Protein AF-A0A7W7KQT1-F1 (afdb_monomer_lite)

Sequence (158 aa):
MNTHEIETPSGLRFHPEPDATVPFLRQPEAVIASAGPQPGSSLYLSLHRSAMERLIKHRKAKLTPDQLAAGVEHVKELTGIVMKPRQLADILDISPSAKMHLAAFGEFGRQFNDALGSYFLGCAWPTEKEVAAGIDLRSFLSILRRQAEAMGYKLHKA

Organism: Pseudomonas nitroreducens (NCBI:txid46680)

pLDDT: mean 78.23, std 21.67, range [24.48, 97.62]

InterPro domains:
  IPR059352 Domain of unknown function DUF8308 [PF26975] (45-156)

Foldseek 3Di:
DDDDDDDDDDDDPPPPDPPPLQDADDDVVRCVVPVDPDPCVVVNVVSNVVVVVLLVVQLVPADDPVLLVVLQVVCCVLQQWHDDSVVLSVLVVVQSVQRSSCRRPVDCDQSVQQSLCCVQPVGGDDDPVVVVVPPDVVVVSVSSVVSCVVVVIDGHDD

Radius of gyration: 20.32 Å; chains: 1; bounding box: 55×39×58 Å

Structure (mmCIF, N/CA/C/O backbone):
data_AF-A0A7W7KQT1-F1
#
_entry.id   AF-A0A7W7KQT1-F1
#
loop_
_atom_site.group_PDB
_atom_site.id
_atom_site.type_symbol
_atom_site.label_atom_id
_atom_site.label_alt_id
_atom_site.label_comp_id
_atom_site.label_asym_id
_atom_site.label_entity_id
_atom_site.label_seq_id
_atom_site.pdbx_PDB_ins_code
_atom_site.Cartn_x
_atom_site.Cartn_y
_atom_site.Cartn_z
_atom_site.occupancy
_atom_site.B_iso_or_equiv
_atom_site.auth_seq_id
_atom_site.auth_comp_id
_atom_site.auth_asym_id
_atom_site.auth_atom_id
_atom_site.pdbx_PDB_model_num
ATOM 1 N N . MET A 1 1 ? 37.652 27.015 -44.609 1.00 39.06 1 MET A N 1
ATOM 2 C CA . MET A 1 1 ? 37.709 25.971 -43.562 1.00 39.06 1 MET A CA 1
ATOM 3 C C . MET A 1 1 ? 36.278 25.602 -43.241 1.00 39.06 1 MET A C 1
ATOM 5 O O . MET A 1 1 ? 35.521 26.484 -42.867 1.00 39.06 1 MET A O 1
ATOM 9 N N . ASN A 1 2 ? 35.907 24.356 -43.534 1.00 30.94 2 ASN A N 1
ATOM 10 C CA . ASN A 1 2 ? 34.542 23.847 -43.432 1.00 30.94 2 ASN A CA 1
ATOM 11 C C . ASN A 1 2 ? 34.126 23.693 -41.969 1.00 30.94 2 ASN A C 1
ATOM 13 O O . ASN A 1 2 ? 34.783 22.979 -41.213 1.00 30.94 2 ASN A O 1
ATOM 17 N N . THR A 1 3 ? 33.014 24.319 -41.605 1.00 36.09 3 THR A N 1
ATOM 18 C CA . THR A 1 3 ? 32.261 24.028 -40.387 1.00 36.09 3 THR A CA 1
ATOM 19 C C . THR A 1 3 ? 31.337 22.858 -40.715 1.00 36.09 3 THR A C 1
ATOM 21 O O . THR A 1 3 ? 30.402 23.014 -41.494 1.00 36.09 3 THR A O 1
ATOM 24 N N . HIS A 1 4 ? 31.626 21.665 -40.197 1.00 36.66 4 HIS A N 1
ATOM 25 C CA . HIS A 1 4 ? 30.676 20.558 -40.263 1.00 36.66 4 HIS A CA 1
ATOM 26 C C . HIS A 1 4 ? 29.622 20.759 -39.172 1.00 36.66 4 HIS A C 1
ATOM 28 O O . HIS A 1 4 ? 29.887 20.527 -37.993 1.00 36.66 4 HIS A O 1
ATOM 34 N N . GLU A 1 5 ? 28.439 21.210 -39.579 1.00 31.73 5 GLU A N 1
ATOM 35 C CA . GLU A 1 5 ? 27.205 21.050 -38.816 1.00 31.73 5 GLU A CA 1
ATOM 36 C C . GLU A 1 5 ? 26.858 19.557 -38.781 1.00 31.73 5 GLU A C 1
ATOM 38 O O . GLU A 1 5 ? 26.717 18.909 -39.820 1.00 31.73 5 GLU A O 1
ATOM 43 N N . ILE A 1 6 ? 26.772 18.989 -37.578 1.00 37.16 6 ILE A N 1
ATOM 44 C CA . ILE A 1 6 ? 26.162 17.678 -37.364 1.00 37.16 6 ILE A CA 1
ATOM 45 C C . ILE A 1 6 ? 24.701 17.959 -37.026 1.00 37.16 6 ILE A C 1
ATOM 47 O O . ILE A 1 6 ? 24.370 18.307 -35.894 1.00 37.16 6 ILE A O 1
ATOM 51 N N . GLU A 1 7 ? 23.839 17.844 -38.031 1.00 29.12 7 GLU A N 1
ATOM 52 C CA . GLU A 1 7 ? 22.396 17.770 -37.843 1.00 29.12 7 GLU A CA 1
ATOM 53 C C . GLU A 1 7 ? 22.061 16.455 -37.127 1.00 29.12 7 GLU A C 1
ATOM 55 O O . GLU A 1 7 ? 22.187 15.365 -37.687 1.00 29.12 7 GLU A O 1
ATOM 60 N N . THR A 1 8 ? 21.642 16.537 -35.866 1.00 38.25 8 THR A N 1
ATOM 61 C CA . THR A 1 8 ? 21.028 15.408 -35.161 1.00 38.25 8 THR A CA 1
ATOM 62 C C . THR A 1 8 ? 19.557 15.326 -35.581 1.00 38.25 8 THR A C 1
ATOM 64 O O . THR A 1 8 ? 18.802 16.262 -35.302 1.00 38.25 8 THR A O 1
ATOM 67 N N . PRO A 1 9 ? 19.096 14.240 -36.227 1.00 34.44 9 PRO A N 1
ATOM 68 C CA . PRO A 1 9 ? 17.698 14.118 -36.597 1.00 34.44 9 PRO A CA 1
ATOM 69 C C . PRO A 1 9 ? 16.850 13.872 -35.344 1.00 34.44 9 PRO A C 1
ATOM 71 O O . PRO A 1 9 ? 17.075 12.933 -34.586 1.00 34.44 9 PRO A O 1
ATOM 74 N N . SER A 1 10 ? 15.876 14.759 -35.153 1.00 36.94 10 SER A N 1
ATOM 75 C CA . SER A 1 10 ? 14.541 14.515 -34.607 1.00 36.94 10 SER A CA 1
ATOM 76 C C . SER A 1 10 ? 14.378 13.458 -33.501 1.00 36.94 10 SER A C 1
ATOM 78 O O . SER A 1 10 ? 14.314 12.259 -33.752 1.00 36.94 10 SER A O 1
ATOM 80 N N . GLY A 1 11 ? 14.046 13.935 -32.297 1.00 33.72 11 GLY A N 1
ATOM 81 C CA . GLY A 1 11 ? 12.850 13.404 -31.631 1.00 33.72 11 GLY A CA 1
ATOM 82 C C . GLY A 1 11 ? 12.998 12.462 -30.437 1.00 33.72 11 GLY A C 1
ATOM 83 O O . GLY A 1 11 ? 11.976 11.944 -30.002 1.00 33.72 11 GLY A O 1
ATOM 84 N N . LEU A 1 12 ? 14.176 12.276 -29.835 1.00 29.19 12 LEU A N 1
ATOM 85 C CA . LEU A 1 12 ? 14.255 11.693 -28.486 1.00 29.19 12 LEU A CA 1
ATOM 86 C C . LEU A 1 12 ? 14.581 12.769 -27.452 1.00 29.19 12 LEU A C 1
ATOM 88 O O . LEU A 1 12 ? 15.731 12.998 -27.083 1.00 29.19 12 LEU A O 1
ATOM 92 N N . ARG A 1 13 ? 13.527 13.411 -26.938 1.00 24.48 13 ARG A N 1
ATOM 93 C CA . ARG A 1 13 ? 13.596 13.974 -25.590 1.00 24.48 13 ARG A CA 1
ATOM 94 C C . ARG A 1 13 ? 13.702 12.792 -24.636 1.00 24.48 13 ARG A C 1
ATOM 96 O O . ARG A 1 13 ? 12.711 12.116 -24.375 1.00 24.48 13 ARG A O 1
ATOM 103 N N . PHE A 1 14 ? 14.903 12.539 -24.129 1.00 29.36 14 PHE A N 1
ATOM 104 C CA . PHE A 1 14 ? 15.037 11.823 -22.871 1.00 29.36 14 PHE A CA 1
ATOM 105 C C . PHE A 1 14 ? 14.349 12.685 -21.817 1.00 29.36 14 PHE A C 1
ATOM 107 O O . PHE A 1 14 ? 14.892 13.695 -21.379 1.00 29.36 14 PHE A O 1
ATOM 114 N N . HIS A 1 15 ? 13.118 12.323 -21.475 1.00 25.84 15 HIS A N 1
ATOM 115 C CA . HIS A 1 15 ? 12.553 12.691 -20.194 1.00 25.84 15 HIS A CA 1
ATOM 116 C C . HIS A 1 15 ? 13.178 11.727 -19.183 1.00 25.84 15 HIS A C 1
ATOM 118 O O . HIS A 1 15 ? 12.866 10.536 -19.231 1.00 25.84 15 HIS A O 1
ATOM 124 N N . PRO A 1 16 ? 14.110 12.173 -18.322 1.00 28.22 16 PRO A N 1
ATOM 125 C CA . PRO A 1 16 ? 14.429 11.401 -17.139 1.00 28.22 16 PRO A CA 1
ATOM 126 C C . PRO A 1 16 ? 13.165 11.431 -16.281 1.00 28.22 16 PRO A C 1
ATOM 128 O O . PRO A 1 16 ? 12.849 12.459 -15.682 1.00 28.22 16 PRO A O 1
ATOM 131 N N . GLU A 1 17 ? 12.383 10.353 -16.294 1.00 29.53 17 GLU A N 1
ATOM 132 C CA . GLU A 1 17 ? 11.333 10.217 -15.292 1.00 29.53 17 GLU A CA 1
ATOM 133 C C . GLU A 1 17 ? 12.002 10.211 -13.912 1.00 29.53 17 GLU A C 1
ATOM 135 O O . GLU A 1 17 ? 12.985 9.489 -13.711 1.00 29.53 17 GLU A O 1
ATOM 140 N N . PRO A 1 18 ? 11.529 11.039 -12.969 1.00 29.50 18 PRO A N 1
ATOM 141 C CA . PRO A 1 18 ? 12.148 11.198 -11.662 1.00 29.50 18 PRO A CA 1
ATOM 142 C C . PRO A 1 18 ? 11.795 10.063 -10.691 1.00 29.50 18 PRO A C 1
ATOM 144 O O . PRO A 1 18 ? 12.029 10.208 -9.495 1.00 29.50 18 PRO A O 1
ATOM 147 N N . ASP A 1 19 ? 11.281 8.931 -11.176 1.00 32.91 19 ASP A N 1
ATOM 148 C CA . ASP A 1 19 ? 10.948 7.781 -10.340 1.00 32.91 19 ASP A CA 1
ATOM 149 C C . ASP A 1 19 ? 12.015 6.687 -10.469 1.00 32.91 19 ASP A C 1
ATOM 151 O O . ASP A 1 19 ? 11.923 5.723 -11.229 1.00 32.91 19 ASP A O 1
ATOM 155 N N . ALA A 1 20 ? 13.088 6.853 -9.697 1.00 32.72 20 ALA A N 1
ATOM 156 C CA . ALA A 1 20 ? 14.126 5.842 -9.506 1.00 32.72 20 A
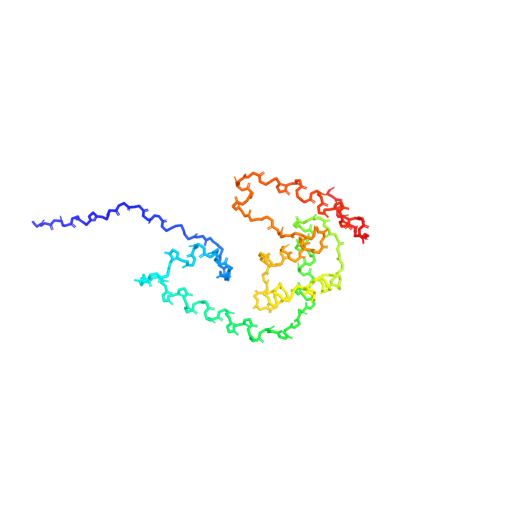LA A CA 1
ATOM 157 C C . ALA A 1 20 ? 13.675 4.687 -8.580 1.00 32.72 20 ALA A C 1
ATOM 159 O O . ALA A 1 20 ? 14.508 4.013 -7.974 1.00 32.72 20 ALA A O 1
ATOM 160 N N . THR A 1 21 ? 12.373 4.413 -8.501 1.00 38.44 21 THR A N 1
ATOM 161 C CA . THR A 1 21 ? 11.781 3.220 -7.888 1.00 38.44 21 THR A CA 1
ATOM 162 C C . THR A 1 21 ? 11.880 2.052 -8.879 1.00 38.44 21 THR A C 1
ATOM 164 O O . THR A 1 21 ? 10.968 1.736 -9.631 1.00 38.44 21 THR A O 1
ATOM 167 N N . VAL A 1 22 ? 13.055 1.421 -8.925 1.00 41.69 22 VAL A N 1
ATOM 168 C CA . VAL A 1 22 ? 13.286 -0.008 -9.234 1.00 41.69 22 VAL A CA 1
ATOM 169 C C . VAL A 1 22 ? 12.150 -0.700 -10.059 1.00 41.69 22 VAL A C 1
+ + + +
**Problem statement**
Repeat, exactly as they stand above, the lines from the line with "ATOM 47 O O" to the line with "ATOM 61 C CA", both lines included.

**Response to the task**
ATOM 47 O O . ILE A 1 6 ? 24.370 18.307 -35.894 1.00 37.16 6 ILE A O 1
ATOM 51 N N . GLU A 1 7 ? 23.839 17.844 -38.031 1.00 29.12 7 GLU A N 1
ATOM 52 C CA . GLU A 1 7 ? 22.396 17.770 -37.843 1.00 29.12 7 GLU A CA 1
ATOM 53 C C . GLU A 1 7 ? 22.061 16.455 -37.127 1.00 29.12 7 GLU A C 1
ATOM 55 O O . GLU A 1 7 ? 22.187 15.365 -37.687 1.00 29.12 7 GLU A O 1
ATOM 60 N N . THR A 1 8 ? 21.642 16.537 -35.866 1.00 38.25 8 THR A N 1
ATOM 61 C CA . THR A 1 8 ? 21.028 15.408 -35.161 1.00 38.25 8 THR A CA 1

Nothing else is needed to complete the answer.